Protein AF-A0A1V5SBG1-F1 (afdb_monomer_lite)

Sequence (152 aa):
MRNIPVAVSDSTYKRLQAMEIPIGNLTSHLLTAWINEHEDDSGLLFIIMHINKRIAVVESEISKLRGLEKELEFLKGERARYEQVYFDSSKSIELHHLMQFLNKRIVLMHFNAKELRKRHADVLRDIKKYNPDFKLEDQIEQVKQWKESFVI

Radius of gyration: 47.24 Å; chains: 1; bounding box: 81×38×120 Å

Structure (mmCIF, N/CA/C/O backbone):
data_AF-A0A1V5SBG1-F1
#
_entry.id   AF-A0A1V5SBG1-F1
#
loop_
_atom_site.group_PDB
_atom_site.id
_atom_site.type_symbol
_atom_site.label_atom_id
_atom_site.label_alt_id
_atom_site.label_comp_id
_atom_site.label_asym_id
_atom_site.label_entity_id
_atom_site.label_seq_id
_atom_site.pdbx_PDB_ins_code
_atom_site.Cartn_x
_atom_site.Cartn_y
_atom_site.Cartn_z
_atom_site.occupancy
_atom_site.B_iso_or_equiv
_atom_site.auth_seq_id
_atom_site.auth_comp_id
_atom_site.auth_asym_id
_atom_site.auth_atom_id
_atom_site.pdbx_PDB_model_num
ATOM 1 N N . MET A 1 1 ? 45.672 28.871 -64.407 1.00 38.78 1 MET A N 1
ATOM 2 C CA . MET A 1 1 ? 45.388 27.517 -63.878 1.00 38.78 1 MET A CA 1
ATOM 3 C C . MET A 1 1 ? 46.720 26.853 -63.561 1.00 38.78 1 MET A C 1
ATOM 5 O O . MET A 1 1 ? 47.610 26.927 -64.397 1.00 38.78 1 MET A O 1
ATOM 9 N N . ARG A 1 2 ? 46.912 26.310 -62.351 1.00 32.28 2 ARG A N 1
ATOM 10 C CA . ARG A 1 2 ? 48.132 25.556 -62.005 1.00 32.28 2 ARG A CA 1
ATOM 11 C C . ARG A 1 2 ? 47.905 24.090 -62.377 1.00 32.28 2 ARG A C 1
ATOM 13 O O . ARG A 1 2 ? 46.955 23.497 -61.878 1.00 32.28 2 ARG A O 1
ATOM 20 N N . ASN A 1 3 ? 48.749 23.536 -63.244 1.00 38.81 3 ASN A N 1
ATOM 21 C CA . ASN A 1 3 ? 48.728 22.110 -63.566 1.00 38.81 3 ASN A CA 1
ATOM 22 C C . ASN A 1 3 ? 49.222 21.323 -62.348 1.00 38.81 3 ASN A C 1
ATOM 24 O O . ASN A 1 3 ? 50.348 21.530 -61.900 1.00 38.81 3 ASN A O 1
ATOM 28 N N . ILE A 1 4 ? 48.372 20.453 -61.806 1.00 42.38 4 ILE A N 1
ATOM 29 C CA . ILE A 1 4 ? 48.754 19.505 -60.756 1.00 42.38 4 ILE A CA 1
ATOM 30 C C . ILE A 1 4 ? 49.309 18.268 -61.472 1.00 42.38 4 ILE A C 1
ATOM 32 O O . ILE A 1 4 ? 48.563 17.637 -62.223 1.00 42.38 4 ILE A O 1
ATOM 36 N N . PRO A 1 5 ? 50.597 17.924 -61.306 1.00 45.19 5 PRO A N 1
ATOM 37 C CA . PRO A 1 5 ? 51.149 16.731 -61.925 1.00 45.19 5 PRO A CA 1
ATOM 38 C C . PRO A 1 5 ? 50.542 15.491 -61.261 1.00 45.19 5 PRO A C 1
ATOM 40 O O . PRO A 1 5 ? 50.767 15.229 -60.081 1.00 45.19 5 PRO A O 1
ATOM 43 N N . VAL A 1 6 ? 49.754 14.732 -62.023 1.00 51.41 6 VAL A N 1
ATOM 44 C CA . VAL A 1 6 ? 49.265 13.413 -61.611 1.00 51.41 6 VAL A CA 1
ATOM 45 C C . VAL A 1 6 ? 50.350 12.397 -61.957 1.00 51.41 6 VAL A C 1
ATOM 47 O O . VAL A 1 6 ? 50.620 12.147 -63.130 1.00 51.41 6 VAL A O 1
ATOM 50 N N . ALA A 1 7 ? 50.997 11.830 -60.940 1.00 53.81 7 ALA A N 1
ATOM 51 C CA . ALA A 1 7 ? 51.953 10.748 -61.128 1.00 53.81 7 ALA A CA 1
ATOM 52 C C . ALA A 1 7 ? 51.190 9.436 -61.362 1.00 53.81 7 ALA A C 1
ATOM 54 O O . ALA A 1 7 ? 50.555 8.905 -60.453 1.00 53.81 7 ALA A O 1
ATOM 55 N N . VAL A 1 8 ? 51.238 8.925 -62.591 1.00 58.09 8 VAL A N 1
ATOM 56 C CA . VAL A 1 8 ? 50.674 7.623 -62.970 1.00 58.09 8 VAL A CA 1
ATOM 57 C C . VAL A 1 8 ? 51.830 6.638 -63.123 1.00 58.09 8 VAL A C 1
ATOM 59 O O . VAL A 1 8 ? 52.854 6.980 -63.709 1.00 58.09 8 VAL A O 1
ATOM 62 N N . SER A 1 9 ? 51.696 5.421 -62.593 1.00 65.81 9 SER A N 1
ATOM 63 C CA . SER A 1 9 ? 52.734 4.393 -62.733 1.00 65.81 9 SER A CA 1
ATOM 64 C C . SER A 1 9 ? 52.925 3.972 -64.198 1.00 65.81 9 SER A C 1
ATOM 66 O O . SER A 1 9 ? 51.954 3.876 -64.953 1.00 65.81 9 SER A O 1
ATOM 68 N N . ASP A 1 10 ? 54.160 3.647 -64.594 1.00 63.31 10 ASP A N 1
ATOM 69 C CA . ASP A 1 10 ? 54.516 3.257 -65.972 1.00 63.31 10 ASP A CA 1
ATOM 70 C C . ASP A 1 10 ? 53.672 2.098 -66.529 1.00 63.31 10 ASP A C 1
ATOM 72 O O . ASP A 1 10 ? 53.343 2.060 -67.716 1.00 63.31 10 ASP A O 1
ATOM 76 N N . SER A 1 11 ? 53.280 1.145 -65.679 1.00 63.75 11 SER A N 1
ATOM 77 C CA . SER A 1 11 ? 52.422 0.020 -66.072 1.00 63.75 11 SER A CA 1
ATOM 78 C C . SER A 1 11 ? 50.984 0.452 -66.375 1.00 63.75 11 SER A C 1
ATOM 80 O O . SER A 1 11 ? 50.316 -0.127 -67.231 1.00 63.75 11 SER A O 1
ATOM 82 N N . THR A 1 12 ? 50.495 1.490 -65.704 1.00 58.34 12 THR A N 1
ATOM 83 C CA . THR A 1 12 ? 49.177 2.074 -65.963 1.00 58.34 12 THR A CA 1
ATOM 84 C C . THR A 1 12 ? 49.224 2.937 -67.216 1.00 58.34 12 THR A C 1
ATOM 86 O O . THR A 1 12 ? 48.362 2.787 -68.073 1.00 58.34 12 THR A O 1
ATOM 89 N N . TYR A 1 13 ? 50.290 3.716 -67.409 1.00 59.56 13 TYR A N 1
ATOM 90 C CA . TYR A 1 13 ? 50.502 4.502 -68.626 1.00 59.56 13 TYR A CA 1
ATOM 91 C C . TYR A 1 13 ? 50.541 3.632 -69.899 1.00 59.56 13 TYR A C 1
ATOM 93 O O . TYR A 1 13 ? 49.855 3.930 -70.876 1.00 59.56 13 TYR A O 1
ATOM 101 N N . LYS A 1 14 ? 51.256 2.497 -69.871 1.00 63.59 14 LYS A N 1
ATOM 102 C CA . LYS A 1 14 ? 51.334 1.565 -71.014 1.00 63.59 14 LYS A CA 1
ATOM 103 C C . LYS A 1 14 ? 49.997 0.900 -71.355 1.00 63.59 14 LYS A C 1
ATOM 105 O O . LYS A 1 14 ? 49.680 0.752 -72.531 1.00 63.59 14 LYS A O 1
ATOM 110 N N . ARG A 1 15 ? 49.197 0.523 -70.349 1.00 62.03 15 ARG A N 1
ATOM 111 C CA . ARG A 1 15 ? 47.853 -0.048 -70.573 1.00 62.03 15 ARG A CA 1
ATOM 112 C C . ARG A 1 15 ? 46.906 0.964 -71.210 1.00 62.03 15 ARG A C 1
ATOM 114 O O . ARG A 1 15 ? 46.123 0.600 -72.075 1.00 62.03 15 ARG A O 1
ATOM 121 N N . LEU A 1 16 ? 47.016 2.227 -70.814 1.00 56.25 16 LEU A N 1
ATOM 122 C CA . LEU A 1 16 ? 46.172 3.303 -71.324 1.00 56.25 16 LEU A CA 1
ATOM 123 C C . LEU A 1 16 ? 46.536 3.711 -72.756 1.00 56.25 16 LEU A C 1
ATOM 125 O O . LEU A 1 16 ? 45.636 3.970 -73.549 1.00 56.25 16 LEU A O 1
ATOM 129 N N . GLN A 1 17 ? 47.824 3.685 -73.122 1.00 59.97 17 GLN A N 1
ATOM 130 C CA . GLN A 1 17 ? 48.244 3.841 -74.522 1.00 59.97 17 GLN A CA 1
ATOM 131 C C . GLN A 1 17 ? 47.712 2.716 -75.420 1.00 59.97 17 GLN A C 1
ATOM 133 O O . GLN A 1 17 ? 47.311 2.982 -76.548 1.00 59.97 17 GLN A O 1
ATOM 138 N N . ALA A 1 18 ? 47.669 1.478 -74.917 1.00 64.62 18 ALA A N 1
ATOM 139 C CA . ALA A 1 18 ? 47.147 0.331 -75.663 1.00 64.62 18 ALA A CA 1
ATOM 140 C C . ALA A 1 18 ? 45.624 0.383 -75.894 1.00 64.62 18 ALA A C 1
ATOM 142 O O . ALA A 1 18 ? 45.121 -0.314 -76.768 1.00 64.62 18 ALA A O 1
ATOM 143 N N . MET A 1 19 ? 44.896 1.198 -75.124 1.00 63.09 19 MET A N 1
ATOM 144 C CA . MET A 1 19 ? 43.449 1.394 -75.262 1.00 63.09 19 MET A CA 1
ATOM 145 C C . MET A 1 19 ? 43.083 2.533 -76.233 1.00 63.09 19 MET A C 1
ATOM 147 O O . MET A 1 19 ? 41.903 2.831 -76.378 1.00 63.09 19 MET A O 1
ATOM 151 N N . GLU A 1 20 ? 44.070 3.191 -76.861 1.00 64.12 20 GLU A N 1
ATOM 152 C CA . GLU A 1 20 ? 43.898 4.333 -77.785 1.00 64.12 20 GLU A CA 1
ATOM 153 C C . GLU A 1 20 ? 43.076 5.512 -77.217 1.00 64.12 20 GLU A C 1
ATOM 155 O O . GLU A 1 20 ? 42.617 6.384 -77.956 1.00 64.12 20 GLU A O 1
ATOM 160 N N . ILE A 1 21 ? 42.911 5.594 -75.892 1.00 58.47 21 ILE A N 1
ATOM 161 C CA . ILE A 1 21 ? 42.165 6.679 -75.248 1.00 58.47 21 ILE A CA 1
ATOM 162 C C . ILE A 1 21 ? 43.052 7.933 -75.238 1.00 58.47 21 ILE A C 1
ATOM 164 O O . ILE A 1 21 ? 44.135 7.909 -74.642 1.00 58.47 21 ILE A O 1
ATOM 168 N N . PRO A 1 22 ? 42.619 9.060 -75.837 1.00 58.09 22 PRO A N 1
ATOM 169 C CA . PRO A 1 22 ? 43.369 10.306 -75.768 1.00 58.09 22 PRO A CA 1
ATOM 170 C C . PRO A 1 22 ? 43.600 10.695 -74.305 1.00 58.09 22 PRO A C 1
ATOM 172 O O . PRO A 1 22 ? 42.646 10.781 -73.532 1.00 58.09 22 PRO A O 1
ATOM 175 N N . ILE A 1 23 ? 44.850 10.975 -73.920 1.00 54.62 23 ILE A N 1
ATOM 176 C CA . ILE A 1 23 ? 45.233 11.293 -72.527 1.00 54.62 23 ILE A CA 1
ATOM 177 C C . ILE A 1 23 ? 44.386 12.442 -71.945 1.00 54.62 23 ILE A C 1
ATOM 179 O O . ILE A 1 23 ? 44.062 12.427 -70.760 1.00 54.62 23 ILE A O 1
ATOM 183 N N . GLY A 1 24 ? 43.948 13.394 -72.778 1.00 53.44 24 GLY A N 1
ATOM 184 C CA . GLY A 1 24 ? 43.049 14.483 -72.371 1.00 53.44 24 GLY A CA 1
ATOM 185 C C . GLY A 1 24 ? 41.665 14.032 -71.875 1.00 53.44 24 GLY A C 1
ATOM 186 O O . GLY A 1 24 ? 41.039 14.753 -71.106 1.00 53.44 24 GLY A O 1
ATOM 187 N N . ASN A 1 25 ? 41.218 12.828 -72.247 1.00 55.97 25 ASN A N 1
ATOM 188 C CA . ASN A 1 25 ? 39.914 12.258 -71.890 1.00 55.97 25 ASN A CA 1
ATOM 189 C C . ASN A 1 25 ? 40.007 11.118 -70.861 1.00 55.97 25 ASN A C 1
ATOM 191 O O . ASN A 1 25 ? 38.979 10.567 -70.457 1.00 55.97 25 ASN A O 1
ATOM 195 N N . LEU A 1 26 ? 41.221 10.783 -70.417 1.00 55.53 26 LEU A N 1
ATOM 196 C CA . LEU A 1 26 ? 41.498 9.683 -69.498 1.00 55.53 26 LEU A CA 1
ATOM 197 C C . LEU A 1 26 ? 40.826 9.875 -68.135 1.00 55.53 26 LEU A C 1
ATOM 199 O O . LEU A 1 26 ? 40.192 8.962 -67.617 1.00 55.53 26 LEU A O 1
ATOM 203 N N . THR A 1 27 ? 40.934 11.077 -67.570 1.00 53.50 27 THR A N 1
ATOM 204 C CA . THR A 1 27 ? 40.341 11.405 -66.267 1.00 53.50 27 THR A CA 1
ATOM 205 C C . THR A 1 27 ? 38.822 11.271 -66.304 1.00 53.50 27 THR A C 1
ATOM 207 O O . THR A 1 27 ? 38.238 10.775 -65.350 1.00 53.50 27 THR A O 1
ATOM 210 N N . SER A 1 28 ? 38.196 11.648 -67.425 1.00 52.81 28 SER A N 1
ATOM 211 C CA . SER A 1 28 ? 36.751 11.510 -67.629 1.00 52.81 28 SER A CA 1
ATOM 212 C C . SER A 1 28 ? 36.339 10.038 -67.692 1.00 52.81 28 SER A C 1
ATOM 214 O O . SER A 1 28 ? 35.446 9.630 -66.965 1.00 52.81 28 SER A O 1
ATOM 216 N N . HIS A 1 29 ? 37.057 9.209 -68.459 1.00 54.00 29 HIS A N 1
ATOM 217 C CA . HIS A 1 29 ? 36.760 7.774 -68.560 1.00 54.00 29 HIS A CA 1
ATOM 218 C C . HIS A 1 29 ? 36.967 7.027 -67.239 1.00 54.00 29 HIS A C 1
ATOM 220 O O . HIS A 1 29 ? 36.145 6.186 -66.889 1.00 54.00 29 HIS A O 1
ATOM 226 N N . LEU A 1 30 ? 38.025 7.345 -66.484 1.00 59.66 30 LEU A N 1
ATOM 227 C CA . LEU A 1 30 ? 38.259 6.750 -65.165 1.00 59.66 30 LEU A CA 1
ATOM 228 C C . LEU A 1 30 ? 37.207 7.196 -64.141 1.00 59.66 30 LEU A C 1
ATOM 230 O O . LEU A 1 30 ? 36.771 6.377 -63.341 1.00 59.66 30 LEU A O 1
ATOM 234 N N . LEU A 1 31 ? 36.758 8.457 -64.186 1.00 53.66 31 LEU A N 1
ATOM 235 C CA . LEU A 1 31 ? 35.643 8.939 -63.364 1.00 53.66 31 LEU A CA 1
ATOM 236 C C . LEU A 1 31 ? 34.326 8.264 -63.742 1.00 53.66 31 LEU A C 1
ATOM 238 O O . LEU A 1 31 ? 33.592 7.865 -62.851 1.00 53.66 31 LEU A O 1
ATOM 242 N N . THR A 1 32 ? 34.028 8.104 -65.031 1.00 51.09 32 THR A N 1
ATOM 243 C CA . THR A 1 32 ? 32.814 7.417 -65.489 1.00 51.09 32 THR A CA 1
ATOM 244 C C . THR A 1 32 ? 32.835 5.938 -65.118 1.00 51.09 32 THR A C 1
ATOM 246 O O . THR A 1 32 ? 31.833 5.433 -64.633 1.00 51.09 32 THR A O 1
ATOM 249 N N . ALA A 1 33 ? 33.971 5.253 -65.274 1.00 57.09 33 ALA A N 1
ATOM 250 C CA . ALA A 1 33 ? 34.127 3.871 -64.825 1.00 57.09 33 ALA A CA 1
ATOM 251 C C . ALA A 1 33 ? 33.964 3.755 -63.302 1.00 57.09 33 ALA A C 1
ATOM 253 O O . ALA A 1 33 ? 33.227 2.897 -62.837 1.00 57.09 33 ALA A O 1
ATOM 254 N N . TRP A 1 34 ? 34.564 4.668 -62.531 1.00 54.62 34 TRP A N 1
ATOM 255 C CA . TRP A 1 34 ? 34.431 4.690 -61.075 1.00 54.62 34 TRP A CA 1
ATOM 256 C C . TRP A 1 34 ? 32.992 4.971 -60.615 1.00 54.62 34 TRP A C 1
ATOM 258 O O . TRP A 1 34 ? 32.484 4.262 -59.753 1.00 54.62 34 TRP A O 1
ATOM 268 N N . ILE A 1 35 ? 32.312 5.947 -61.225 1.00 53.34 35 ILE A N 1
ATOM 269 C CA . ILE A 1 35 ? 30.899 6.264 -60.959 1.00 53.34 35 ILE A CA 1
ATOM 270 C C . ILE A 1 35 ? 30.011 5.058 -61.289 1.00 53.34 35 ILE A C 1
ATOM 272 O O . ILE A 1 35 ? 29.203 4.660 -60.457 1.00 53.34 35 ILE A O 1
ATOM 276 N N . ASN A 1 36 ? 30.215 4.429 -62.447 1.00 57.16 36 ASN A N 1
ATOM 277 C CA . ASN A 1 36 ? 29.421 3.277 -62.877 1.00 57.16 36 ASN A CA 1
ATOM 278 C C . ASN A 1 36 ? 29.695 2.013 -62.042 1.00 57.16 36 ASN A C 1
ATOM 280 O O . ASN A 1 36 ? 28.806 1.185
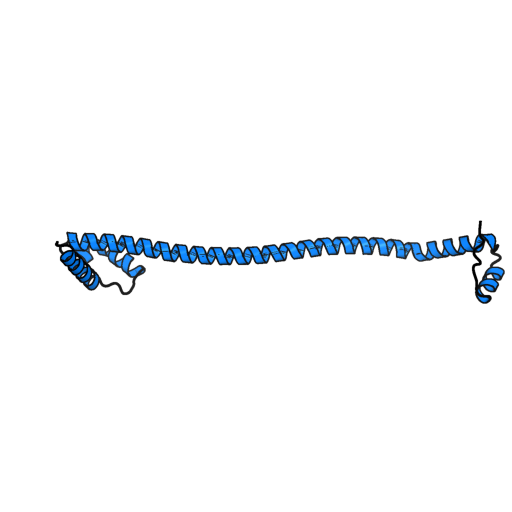 -61.888 1.00 57.16 36 ASN A O 1
ATOM 284 N N . GLU A 1 37 ? 30.906 1.845 -61.502 1.00 58.31 37 GLU A N 1
ATOM 285 C CA . GLU A 1 37 ? 31.251 0.726 -60.613 1.00 58.31 37 GLU A CA 1
ATOM 286 C C . GLU A 1 37 ? 30.730 0.918 -59.174 1.00 58.31 37 GLU A C 1
ATOM 288 O O . GLU A 1 37 ? 30.610 -0.065 -58.451 1.00 58.31 37 GLU A O 1
ATOM 293 N N . HIS A 1 38 ? 30.422 2.154 -58.746 1.00 51.50 38 HIS A N 1
ATOM 294 C CA . HIS A 1 38 ? 30.117 2.496 -57.341 1.00 51.50 38 HIS A CA 1
ATOM 295 C C . HIS A 1 38 ? 28.734 3.159 -57.128 1.00 51.50 38 HIS A C 1
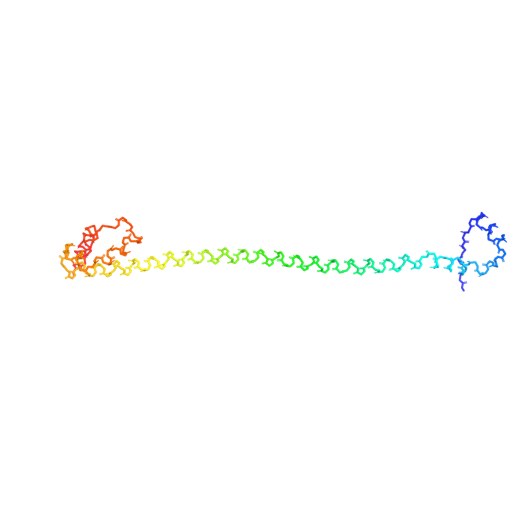ATOM 297 O O . HIS A 1 38 ? 28.413 3.587 -56.010 1.00 51.50 38 HIS A O 1
ATOM 303 N N . GLU A 1 39 ? 27.896 3.262 -58.166 1.00 54.16 39 GLU A N 1
ATOM 304 C CA . GLU A 1 39 ? 26.516 3.771 -58.062 1.00 54.16 39 GLU A CA 1
ATOM 305 C C . GLU A 1 39 ? 25.650 2.901 -57.129 1.00 54.16 39 GLU A C 1
ATOM 307 O O . GLU A 1 39 ? 24.923 3.435 -56.283 1.00 54.16 39 GLU A O 1
ATOM 312 N N . ASP A 1 40 ? 25.802 1.574 -57.198 1.00 55.88 40 ASP A N 1
ATOM 313 C CA . ASP A 1 40 ? 25.061 0.619 -56.361 1.00 55.88 40 ASP A CA 1
ATOM 314 C C . ASP A 1 40 ? 25.467 0.699 -54.877 1.00 55.88 40 ASP A C 1
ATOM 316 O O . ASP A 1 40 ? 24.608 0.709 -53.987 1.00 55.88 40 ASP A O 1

**WORK TO BE COMPLETED**
Each line in the entries above, starting at the line with "ATOM 186 O O" and ending at the line with "ATOM 188 C CA", is to be printed exactly, and only those lines.

**THE ANSWER**
ATOM 186 O O . GLY A 1 24 ? 41.039 14.753 -71.106 1.00 53.44 24 GLY A O 1
ATOM 187 N N . ASN A 1 25 ? 41.218 12.828 -72.247 1.00 55.97 25 ASN A N 1
ATOM 188 C CA . ASN A 1 25 ? 39.914 12.258 -71.890 1.00 55.97 25 ASN A CA 1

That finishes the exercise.